Farz namazı, kaza etmek de farzdır...

24/02/2020 Pazartesi Köşe yazarı V.T

Her cins namâzı vaktinde kılmaya "edâ", vakti içinde tekrar kılmaya "iâde" denir.

 

Kadı Abdülvehhâb hazretleri Mâliki fıkıh âlimidir. 362'de (m. 973) Bağ­dat'ta doğdu. Burada tahsilini tamamladıktan sonra Bağ­dat kadılığına getirildi. Sonra Mısır’a giderek burada talebe yetiştirdi ve Kahire kadısı tayin edildi. 422'de (m. 1031) Orada vefat etti. Bir dersinde buyurdu ki:

Her cins namâzı vaktinde kılmaya (edâ) denir. Nâfile kılmaya başlandığı vakit, bu nâfile namâzın vakti olur. Tamâmlanması vâcib olur. Fâsid olursa, kazâsı vâcib olur. Bir namâzı vakti içinde tekrâr kılmaya (iâde) denir. Vaktinde kılınmazlarsa, vaktinden sonra kılmaya (kazâ) denir. Farzı, kazâ etmek farzdır. Vâcibi kazâ etmek ve fâsid olan sünnet ve nâfile namâzları iâde etmek vâcibdir. Vaktinde kılınmayan sünneti kazâ etmek emrolunmadı. Bu sünneti kazâ ederse, kıldığı namâz, nâfile olur ve sünnet sevâbına kavuşmaz.

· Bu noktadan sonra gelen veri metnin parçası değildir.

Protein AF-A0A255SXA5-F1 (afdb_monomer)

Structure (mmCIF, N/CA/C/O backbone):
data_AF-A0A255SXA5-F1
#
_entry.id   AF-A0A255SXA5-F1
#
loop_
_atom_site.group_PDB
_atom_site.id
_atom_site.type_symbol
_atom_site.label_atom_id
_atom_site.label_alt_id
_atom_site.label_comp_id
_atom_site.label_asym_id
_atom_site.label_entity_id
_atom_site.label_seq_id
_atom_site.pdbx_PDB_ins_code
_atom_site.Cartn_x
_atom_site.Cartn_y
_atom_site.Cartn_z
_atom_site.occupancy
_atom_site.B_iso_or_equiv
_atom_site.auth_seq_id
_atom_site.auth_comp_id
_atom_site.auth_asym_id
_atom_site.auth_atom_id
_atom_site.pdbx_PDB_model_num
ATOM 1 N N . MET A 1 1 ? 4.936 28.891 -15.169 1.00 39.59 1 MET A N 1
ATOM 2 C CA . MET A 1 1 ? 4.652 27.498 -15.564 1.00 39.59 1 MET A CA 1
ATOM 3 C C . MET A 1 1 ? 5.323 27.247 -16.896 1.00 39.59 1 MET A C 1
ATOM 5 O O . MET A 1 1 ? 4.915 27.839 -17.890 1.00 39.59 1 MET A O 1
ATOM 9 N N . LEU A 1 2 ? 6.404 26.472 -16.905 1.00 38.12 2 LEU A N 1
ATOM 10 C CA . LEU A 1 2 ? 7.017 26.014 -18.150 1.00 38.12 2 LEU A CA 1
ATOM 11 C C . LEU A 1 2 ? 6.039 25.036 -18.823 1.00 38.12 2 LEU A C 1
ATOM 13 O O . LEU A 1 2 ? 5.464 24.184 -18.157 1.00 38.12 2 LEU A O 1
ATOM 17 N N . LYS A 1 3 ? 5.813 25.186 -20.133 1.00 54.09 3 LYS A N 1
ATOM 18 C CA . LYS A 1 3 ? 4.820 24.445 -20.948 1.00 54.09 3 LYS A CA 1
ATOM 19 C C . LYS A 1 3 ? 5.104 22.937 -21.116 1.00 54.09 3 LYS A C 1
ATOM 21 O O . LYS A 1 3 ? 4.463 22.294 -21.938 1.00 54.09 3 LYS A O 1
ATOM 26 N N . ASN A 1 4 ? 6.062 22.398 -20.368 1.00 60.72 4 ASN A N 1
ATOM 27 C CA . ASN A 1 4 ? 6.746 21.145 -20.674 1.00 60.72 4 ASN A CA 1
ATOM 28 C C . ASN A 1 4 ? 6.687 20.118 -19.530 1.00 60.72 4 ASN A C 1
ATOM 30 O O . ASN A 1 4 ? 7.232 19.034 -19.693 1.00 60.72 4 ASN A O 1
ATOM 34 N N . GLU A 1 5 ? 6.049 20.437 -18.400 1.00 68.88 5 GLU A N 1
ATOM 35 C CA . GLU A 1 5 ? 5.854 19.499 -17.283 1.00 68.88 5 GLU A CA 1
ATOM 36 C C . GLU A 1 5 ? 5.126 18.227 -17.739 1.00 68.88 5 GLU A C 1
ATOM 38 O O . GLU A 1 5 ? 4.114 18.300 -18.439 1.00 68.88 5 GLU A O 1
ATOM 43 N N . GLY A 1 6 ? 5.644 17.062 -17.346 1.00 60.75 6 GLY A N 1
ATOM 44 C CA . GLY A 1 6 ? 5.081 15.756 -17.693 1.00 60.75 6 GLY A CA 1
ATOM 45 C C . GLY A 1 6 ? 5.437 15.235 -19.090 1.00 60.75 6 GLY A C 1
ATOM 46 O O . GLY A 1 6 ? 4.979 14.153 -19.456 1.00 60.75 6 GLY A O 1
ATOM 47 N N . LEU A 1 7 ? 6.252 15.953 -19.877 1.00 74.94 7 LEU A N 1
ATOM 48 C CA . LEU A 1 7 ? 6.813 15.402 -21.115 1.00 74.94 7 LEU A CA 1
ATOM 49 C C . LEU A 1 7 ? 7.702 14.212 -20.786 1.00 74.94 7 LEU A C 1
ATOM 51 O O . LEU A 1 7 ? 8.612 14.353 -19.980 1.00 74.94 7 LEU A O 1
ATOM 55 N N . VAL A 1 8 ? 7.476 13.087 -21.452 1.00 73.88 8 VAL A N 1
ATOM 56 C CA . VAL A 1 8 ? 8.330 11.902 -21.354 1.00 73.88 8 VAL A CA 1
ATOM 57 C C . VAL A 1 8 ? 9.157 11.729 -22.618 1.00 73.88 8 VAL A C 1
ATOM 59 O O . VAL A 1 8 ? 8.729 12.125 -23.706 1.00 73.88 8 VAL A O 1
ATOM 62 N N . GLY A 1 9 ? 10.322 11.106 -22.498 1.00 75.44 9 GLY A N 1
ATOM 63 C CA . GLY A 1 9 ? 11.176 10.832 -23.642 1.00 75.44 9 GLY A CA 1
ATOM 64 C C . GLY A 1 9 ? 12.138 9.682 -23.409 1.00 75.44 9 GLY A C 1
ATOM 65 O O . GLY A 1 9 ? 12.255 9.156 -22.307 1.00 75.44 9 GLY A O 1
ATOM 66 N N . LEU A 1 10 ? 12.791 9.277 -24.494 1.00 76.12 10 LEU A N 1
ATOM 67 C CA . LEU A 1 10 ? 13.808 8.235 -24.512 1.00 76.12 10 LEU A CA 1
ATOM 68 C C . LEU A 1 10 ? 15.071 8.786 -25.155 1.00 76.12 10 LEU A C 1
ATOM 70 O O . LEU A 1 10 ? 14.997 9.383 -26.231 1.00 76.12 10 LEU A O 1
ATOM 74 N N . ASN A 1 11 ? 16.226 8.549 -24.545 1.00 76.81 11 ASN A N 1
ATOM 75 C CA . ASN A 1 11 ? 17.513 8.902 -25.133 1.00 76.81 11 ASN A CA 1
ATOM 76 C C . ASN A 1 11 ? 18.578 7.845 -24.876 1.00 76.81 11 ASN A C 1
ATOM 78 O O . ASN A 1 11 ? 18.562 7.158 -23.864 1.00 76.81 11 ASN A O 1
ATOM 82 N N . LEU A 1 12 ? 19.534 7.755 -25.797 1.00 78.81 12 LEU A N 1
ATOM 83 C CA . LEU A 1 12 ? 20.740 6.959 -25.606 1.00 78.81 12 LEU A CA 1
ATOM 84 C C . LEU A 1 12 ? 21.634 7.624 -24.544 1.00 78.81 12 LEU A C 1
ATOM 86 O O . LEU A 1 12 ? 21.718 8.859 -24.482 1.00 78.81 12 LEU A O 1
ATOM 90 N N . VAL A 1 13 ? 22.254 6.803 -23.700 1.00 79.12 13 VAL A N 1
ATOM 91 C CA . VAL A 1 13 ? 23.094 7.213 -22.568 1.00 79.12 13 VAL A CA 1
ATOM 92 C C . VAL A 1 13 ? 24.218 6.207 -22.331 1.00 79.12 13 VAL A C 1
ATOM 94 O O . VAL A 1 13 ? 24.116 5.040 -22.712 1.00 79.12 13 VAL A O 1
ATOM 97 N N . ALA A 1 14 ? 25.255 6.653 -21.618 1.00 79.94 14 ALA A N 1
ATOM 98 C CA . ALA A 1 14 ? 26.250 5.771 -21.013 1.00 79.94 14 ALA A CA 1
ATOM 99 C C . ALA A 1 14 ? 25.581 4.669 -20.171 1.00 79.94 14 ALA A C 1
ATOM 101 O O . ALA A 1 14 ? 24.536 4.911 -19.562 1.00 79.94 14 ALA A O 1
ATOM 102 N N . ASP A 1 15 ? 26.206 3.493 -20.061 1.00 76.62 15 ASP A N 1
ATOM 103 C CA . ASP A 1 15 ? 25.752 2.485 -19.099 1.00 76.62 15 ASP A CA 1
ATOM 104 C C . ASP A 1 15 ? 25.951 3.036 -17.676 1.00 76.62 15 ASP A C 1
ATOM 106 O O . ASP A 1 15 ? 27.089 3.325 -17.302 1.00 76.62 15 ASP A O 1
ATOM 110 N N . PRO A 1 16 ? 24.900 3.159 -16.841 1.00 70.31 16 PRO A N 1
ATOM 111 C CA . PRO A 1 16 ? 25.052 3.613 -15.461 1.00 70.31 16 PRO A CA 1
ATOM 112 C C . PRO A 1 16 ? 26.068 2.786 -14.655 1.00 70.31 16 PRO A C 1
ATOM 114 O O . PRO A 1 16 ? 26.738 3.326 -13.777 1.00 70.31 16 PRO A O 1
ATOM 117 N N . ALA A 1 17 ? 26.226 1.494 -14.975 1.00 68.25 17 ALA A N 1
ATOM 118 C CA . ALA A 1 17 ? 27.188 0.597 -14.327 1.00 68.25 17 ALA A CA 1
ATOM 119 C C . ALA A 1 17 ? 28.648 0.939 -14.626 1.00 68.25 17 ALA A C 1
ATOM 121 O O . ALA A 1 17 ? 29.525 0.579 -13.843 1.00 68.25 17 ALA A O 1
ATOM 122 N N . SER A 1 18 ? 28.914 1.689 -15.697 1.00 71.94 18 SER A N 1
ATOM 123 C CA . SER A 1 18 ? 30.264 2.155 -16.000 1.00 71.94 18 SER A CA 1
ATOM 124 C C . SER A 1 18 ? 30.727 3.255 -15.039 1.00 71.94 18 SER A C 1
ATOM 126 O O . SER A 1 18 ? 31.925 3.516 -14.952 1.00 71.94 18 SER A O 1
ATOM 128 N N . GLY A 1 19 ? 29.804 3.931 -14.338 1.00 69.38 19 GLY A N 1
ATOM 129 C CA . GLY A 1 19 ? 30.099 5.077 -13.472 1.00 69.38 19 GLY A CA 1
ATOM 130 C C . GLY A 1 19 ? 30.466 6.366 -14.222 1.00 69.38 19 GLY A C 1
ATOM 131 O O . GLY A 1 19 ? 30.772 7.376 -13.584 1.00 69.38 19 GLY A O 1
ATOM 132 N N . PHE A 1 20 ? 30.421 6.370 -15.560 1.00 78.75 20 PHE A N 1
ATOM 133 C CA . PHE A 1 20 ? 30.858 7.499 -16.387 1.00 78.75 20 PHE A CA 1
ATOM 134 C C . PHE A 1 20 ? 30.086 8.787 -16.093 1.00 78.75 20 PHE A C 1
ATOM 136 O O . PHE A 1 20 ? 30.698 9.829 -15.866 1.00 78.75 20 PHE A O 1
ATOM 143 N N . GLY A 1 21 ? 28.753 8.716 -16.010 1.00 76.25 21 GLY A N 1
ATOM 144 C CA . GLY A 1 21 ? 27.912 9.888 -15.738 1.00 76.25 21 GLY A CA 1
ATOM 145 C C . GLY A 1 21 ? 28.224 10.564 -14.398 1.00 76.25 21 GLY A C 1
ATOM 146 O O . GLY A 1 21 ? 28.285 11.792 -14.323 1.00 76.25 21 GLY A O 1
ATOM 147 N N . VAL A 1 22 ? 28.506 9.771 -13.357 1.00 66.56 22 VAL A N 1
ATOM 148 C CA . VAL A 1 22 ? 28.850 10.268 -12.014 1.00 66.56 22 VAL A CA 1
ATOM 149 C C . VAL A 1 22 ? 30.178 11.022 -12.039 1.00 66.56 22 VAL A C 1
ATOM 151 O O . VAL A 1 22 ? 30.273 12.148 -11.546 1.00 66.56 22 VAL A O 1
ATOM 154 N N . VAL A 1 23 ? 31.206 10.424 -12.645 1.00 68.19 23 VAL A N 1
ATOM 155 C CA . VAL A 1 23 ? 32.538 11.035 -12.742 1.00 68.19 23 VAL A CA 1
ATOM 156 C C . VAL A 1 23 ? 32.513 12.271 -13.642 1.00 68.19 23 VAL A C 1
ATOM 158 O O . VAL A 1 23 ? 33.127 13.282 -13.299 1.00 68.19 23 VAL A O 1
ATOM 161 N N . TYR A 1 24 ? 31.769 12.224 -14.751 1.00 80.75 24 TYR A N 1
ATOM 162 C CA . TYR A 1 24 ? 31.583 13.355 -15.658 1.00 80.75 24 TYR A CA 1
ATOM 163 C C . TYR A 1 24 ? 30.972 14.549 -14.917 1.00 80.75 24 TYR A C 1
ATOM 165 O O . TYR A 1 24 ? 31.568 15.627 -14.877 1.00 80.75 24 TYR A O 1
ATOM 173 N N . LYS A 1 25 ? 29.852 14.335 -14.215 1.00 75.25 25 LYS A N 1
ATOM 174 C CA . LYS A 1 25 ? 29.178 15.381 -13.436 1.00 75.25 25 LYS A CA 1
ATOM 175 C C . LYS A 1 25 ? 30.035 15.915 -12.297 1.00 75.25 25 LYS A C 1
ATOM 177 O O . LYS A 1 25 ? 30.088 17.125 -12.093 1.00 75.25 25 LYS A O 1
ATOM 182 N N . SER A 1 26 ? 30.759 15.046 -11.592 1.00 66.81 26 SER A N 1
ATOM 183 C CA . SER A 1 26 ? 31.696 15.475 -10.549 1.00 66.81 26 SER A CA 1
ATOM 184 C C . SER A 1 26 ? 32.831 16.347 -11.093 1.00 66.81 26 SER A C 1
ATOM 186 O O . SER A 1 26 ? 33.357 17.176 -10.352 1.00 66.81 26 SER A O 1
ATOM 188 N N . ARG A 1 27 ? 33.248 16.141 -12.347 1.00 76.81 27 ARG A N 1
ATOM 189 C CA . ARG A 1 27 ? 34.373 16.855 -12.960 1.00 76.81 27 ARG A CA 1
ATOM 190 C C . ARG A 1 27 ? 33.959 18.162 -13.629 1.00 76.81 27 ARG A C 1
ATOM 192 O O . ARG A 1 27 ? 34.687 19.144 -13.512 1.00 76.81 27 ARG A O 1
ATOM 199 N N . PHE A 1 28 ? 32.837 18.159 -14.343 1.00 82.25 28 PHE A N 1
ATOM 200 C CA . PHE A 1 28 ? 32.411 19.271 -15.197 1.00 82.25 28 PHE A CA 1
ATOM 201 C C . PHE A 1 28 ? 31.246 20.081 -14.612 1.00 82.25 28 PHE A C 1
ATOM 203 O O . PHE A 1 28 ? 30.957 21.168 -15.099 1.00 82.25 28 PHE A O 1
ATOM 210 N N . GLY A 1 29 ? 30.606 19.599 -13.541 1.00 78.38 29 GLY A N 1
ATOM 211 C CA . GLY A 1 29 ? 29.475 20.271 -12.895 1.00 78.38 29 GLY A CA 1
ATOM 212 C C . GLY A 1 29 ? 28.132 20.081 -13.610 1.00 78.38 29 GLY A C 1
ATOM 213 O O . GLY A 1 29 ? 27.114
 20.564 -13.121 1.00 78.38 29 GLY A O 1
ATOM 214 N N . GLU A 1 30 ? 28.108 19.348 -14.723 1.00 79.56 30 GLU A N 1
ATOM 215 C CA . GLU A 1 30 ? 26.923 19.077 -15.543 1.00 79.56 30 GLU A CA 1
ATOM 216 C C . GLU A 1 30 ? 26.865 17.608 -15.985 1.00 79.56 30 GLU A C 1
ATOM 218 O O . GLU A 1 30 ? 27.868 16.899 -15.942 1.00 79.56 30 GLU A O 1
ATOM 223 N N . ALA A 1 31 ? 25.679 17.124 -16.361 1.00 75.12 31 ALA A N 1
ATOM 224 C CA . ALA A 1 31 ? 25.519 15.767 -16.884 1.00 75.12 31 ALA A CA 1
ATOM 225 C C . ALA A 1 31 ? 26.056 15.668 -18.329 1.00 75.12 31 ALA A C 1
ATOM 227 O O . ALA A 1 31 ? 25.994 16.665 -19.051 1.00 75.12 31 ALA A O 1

Namaz kılınması haram olan üç vakitten başka, her zamân kazâ kılınır. Sabâh namâzına başlamadan veyâ namâz arasında iken, vitri kılmadığını hâtırlayan kimsenin, sabâh namâzı kabul olmaz. Güneş doğmasına, yalnız vitri kazâ edecek kadar zamân kalmış ise, ancak bu hâlde sabâh kabul olur. Vakit daraldı sanarak, vakit namâzının farzını kılan, sonra dahâ zamân olduğunu anlasa, kazâyı ve sonra vaktin farzını tekrâr kılar. Vaktin namâzına başlarken veyâ namâz içinde iken, kazâsı olduğunu unutursa, namâzdan sonra hâtırlasa da, kıldığı namazı kabul olur. Çünkü, unutmak özürdür. Kazâya kalan namâz sayısının altı olması da, sıra ile kılmayı affettiren bir özürdür.

Kılmadığı veya kılıp da kabul olmayan farz namâzı sayısı altı olan bir kimse, tertîp sâhibi olmaz. Kazâ namâzlarının birbiri arasında ve bunlarla vakit namâzları arasında sırayı gözetmesi lâzım olmaz. Meselâ bir farzı kılmayan kimse, bunu hâtırladığı hâlde, beş tâne vakit nemâzı kılsa, bu beşi kabul olmayacağı için, kılınmamış namâz sayısı altı olur. (Vitir namâzı, burada hesâba katılmaz.) Eskiden kazâya kalmış farzlar hesâba katılır. Namâzlar arasında sırayı gözetmek lüzûmunu gideren diğer bir sebep, sıranın lâzım olduğunu bilmemekdir. Nass veyâ icmâ olmayan şeyi bilmemek özürdür. Meselâ, sabâhı kılmayan, bunu hâtırladığı hâlde, öğleyi kılsa, bu kabul olmaz. Sonra, sabâhı kazâ edip, sonra ikindiyi kılsa, ikindi kabul olur. Çünkü kıldığı öğlenin kabul olduğunu sanmaktadır. Beşten fazla kazaları olan, bunları kaza ederken, kılmadığı namaz sayısı, altıdan aşağıya inince, sırayı gözetmek lüzumu tekrar geri gelmez.